Sure, xor’ing a register with itself is the idiom for zeroing it out, but why not sub?

Raymond Chen

Matt Godbolt, probably best known for being the proprietor of Compiler Explorer, wrote a brief article on why x86 compilers love the xor eax, eax instruction.

The answer is that it is the most compact way to set a register to zero on x86. In particular, it is several bytes shorter than the more obvious mov eax, 0 since it avoids having to encode the four-byte constant. The x86 architecture does not have a dedicated zero register, so if you need to zero out a register, you’ll have to do it ab initio.

But Matt doesn’t explain why everyone chooses xor as opposed to some other mathematical operation that is guaranteed to result in a zero? In particular, what’s wrong with sub eax, eax? It encodes to the same number of bytes, executes in the same number of cycles. And its behavior with respect to flags is even better:

	`xor eax, eax`	`sub eax, eax`
OF	clear	clear
SF	clear	clear
ZF	set	set
AF	undefined	clear
PF	set	set
CF	clear	clear

Observe that xor eax, eax leaves the AF flag undefined, whereas sub eax, eax clears it.

I don’t know why xor won the battle, but I suspect it was just a case of swarming.

In my hypothetical history, xor and sub started out with roughly similar popularity, but xor took a slightly lead due to some fluke, perhaps because it felt more “clever”.

When early compilers used xor to zero out a register, this started the snowball, because people would see the compiler generate xor and think, “Well, those compiler writes are smart, they must know something I don’t.
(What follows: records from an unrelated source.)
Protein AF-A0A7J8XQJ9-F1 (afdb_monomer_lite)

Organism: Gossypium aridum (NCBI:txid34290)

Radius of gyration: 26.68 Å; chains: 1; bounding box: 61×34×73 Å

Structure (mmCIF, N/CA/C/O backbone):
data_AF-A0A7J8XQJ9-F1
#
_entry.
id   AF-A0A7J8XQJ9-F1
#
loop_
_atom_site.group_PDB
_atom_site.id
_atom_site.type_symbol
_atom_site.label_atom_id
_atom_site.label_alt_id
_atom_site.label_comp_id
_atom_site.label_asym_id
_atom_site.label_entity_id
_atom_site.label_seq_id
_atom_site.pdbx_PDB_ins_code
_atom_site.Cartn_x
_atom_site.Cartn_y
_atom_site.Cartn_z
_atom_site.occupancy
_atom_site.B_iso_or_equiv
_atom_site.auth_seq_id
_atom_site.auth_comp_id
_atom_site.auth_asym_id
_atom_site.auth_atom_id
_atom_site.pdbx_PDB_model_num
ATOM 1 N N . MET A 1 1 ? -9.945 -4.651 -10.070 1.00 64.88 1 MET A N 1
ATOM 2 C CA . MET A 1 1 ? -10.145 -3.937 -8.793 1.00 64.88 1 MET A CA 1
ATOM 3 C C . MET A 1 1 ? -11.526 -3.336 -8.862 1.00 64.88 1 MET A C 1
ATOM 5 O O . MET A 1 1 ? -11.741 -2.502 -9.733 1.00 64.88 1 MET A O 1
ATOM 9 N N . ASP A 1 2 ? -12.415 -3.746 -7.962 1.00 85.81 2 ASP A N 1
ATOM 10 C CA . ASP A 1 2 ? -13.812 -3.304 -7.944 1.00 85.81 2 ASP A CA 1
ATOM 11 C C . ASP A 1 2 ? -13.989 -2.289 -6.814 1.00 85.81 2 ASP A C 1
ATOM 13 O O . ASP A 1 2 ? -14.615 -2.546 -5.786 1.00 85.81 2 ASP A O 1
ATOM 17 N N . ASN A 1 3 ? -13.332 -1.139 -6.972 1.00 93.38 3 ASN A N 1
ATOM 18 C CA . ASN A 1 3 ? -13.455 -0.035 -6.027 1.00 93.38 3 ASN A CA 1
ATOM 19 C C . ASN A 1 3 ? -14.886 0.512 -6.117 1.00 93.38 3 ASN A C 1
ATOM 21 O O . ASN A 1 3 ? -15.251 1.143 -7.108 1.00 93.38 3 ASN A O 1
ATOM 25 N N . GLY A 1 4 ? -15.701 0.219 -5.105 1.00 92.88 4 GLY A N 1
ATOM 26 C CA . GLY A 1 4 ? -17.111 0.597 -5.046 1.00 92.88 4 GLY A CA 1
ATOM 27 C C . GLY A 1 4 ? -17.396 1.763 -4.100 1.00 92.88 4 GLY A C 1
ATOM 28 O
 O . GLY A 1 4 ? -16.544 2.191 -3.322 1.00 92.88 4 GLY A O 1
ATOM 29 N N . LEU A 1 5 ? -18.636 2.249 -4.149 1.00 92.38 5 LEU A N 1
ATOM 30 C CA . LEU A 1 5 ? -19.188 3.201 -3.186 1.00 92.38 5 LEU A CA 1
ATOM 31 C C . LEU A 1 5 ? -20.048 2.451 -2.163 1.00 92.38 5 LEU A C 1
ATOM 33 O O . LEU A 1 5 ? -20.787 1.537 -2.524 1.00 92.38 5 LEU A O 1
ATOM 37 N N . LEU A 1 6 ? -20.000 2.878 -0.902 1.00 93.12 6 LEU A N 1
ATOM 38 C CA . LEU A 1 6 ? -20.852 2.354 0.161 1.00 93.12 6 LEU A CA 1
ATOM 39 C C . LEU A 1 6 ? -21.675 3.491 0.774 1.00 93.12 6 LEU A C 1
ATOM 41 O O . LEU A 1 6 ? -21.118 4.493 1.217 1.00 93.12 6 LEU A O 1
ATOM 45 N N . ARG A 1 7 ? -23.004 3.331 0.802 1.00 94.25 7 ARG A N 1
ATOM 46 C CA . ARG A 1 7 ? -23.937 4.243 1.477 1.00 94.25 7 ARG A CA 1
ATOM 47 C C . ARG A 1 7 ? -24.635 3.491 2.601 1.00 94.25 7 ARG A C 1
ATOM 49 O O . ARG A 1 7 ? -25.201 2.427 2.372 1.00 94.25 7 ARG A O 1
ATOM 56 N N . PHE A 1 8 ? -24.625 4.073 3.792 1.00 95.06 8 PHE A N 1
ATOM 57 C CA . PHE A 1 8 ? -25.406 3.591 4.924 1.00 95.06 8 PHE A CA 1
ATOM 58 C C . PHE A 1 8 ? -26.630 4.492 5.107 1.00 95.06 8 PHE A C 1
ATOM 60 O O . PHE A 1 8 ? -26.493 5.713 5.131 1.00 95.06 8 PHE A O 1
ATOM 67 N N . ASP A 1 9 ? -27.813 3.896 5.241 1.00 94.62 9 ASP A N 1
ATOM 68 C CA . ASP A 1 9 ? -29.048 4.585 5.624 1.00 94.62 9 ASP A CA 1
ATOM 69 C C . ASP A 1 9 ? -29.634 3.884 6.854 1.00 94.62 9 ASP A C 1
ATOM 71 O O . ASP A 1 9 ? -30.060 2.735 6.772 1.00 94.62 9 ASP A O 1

Since I was on the fence between xor and sub, this tiny data point is enough to tip it toward xor.”

The predominance of these idioms as a way to zero out a register led Intel to add special xor r, r-detection and sub r, r-detection in the instruction decoding front-end and rename the destination to an internal zero register, bypassing the execution of the instruction entirely. You can imagine that the instruction, in some sense, “takes zero cycles to execute”. The front-end detection also breaks dependency chains: Normally, the output of an xor or sub is dependent on its inputs, but in this special case of xor‘ing or sub‘ing a register with itself, we know that the output is zero, independent of input.
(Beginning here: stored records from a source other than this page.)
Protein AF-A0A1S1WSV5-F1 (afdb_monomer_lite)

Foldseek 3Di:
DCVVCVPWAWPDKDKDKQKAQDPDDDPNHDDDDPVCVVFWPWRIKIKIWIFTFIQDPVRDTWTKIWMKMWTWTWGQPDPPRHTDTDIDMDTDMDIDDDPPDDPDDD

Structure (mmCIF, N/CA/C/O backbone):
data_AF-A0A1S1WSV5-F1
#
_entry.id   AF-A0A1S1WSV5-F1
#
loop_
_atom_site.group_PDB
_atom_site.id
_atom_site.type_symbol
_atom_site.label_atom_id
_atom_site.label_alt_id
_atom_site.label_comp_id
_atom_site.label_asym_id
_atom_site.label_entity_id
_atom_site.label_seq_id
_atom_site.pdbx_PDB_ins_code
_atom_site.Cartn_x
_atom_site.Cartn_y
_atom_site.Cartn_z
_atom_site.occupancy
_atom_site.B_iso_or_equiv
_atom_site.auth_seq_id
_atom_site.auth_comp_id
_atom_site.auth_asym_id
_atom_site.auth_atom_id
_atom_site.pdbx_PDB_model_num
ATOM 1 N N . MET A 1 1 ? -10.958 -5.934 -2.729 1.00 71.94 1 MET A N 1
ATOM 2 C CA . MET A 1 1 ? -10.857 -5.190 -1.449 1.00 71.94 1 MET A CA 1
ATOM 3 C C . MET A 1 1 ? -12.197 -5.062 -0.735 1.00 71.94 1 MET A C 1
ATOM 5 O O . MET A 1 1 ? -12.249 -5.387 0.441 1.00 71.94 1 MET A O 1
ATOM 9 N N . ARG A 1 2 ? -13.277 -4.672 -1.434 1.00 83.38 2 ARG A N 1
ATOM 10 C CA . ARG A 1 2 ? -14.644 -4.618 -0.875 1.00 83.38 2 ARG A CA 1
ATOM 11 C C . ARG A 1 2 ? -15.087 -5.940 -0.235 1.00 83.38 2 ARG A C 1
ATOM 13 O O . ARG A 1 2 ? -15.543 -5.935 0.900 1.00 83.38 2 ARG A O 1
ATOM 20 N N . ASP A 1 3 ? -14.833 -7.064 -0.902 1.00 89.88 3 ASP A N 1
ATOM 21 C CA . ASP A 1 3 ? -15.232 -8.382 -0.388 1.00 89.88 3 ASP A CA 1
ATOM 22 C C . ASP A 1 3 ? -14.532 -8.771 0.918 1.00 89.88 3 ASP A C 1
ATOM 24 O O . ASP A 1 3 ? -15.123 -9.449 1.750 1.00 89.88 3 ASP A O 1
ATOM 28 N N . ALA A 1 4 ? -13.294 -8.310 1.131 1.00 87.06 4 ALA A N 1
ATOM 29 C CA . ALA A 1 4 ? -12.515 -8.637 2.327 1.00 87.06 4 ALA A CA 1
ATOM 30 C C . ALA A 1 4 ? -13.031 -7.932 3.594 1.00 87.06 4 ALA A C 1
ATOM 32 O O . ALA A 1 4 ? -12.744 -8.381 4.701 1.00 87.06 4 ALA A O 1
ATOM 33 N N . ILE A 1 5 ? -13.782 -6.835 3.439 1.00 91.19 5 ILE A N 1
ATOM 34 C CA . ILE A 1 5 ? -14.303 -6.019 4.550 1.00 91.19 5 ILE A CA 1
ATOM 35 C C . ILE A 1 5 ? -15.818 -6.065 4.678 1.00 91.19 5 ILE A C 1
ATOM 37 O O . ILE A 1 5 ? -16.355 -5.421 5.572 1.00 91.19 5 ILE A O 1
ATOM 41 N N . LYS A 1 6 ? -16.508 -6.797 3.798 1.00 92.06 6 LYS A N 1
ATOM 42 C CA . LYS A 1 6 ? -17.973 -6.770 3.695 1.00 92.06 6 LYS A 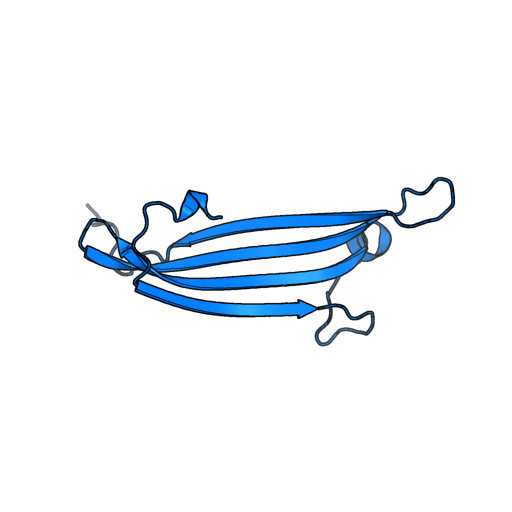CA 1
ATOM 43 C C . LYS A 1 6 ? -18.682 -7.066 5.027 1.00 92.06 6 LYS A C 1
ATOM 45 O O . LYS A 1 6 ? -19.679 -6.425 5.327 1.00 92.06 6 LYS A O 1
ATOM 50 N N . ASP A 1 7 ? -18.112 -7.962 5.835 1.00 92.62 7 ASP A N 1
ATOM 51 C CA . ASP A 1 7 ? -18.670 -8.402 7.122 1.00 92.62 7 ASP A CA 1
ATOM 52 C C . ASP A 1 7 ? -17.921 -7.806 8.329 1.00 92.62 7 ASP A C 1
ATOM 54 O O . ASP A 1 7 ? -18.106 -8.236 9.465 1.00 92.62 7 ASP A O 1
ATOM 58 N N . GLN A 1 8 ? -17.033 -6.831 8.106 1.00 93.44 8 GLN A N 1
ATOM 59 C CA . GLN A 1 8 ? -16.230 -6.231 9.168 1.00 93.44 8 GLN A CA 1
ATOM 60 C C . GLN A 1 8 ? -16.842 -4.927 9.671 1.00 93.44 8 GLN A C 1
ATOM 62 O O . GLN A 1 8 ? -17.200 -4.036 8.900 1.00 93.44 8 GLN A O 1
ATOM 67 N N . ARG A 1 9 ? -16.860 -4.748 10.994 1.00 95.44 9 ARG A N 1
ATOM 68 C CA . ARG A 1 9 ? -17.264 -3.483 11.610 1.00 95.44 9 ARG A CA 1
ATOM 69 C C . ARG A 1 9 ? -16.066 -2.544 11.746 1.00 95.44 9 ARG A C 1
ATOM 71 O O . ARG A 1 9 ? -15.356 -2.558 12.751 1.00 95.44 9 ARG A O 1
ATOM 78 N N . ILE A 1 10 ? -15.851 -1.703 10.738 1.00 95.38 10 ILE A N 1
ATOM 79 C CA . ILE A 1 10 ? -14.800 -0.676 10.758 1.00 95.38 10 ILE A CA 1
ATOM 80 C C . ILE A 1 10 ? -15.257 0.493 11.640 1.00 95.38 10 ILE A C 1
ATOM 82 O O . ILE A 1 10 ? -16.224 1.180 11.324 1.00 95.38 10 ILE A O 1
ATOM 86 N N . LYS A 1 11 ? -14.552 0.737 12.748 1.00 96.50 11 LYS A N 1
ATOM 87 C CA . LYS A 1 11 ? -14.829 1.851 13.668 1.00 96.50 11 LYS A CA 1
ATOM 88 C C . LYS A 1 11 ? -14.302 3.180 13.129 1.00 96.50 11 LYS A C 1
ATOM 90 O O . LYS A 1 11 ? -14.966 4.203 13.248 1.00 96.50 11 LYS A O 1
ATOM 95 N N . LYS A 1 12 ? -13.084 3.170 12.586 1.00 97.12 12 LYS A N 1
ATOM 96 C CA . LYS A 1 12 ? -12.417 4.335 11.989 1.00 97.12 12 LYS A CA 1
ATOM 97 C C . LYS A 1 12 ? -11.294 3.888 11.065 1.00 97.12 12 LYS A C 1
ATOM 99 O O . LYS A 1 12 ? -10.792 2.770 11.203 1.00 97.12 12 LYS A O 1
ATOM 104 N N . TYR A 1 13 ? -10.866 4.778 10.177 1.00 97.44 13 TYR A N 1
ATOM 105 C CA . TYR A 1 13 ? -9.677 4.564 9.365 1.00 97.44 13 TYR A CA 1
ATOM 106 C C . TYR A 1 13 ? -8.904 5.861 9.120 1.00 97.44 13 TYR A C 1
ATOM 108 O O . TYR A 1 13 ? -9.460 6.956 9.181 1.00 97.44 13 TYR A O 1
ATOM 116 N N . THR A 1 14 ? -7.624 5.709 8.804 1.00 98.19 14 THR A N 1
ATOM 117 C CA . THR A 1 14 ? -6.755 6.749 8.254 1.00 98.19 14 THR A CA 1
ATOM 118 C C . THR A 1 14 ? -6.262 6.273 6.897 1.00 98.19 14 THR A C 1
ATOM 120 O O . THR A 1 14 ? -5.764 5.154 6.784 1.00 98.19 14 THR A O 1
ATOM 123 N N . LEU A 1 15 ? -6.425 7.109 5.873 1.00 97.75 15 LEU A N 1
ATOM 124 C CA . LEU A 1 15 ? -5.912 6.854 4.532 1.00 97.75 15 LEU A CA 1
ATOM 125 C C . LEU A 1 15 ? -4.604 7.624 4.339 1.00 97.75 15 LEU A C 1
ATOM 127 O O . LEU A 1 15 ? -4.570 8.838 4.524 1.00 97.75 15 LEU A O 1
ATOM 131 N N . ILE A 1 16 ? -3.549 6.914 3.951 1.00 97.88 16 ILE A N 1
ATOM 132 C CA . ILE A 1 16 ? -2.289 7.492 3.486 1.00 97.88 16 ILE A CA 1
ATOM 133 C C . ILE A 1 16 ? -2.169 7.171 2.000 1.00 97.88 16 ILE A C 1
ATOM 135 O O . ILE A 1 16 ? -2.267 6.007 1.609 1.00 97.88 16 ILE A O 1
ATOM 139 N N . GLN A 1 17 ? -1.965 8.203 1.187 1.00 97.06 17 GLN A N 1
ATOM 140 C CA . GLN A 1 17 ? -1.797 8.074 -0.257 1.00 97.06 17 GLN A CA 1
ATOM 141 C C . GLN A 1 17 ? -0.401 8.539 -0.633 1.00 97.06 17 GLN A C 1
ATOM 143 O O . GLN A 1 17 ?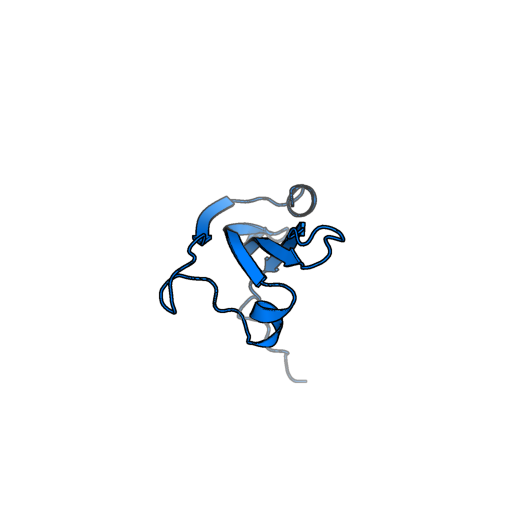 0.009 9.647 -0.288 1.00 97.06 17 GLN A O 1
ATOM 148 N N . LEU A 1 18 ? 0.327 7.670 -1.321 1.00 93.31 18 LEU A N 1
ATOM 149 C CA . LEU A 1 18 ? 1.686 7.912 -1.772 1.00 93.31 18 LEU A CA 1
ATOM 150 C C . LEU A 1 18 ? 1.737 7.673 -3.277 1.00 93.31 18 LEU A C 1
ATOM 152 O O . LEU A 1 18 ? 1.270 6.646 -3.767 1.00 93.31 18 LEU A O 1
ATOM 156 N N . SER A 1 19 ? 2.331 8.610 -4.002 1.00 91.75 19 SER A N 1
ATOM 157 C CA . SER A 1 19 ? 2.524 8.513 -5.445 1.00 91.75 19 SER A CA 1
ATOM 158 C C . SER A 1 19 ? 3.943 8.924 -5.798 1.00 91.75 19 SER A C 1
ATOM 160 O O . SER A 1 19 ? 4.436 9.929 -5.285 1.00 91.75 19 SER A O 1
ATOM 162 N N . SER A 1 20 ? 4.579 8.187 -6.701 1.00 89.00 20 SER A N 1
ATOM 163 C CA . SER A 1 20 ? 5.861 8.560 -7.288 1.00 89.00 20 SER A CA 1
ATOM 164 C C . SER A 1 20 ? 5.787 8.404 -8.798 1.00 89.00 20 SER A C 1
ATOM 166 O O . SER A 1 20 ? 5.438 7.342 -9.312 1.00 89.00 20 SER A O 1
ATOM 168 N N . LYS A 1 21 ? 6.092 9.494 -9.496 1.00 84.25 21 LYS A N 1
ATOM 169 C CA . LYS A 1 21 ? 6.166 9.574 -10.953 1.00 84.25 21 LYS A CA 1
ATOM 170 C C . LYS A 1 21 ? 7.271 10.555 -11.301 1.00 84.25 21 LYS A C 1
ATOM 172 O O . LYS A 1 21 ? 7.021 11.721 -11.604 1.00 84.25 21 LYS A O 1
ATOM 177 N N . HIS A 1 22 ? 8.508 10.120 -11.124 1.00 66.88 22 HIS A N 1
ATOM 178 C CA . HIS A 1 22 ? 9.654 10.986 -11.325 1.00 66.88 22 HIS A CA 1
ATOM 179 C C . HIS A 1 22 ? 10.786 10.230 -12.008 1.00 66.88 22 HIS A C 1
ATOM 181 O O . HIS A 1 22 ? 11.201 9.172 -11.547 1.00 66.88 22 HIS A O 1
ATOM 187 N N . ASN A 1 23 ? 11.301 10.815 -13.088 1.00 60.59 23 ASN A N 1
ATOM 188 C CA . ASN A 1 23 ? 12.433 10.278 -13.843 1.00 60.59 23 ASN A CA 1
ATOM 189 C C . ASN A 1 23 ? 13.792 10.598 -13.182 1.00 60.59 23 ASN A C 1
ATOM 191 O O . ASN A 1 23 ? 14.828 10.194 -13.701 1.00 60.59 23 ASN A O 1
ATOM 195 N N . GLY A 1 24 ? 13.813 11.374 -12.091 1.00 50.44 24 GLY A N 1
ATOM 196 C CA . GLY A 1 24 ? 15.023 12.006 -11.564 1.00 50.44 24 GLY A CA 1
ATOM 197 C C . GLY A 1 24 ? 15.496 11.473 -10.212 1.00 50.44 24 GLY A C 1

Even though Intel added support for both xor-detection and sub-detection, Stack Overflow worries that other CPU manufacturers may have special-cased xor but not sub, so that makes xor the winner in this ultimately meaningless battle.

Once an instruction has an edge, even if only extremely slight, that’s enough to tip the scales and rally everyone to that side.

Bonus chatter: One of my former colleagues was partial to using sub r, r to zero a register, and when I was reading assembly code, I could tell that he was the author due to the use of sub to zero a register rather than the more popular xor.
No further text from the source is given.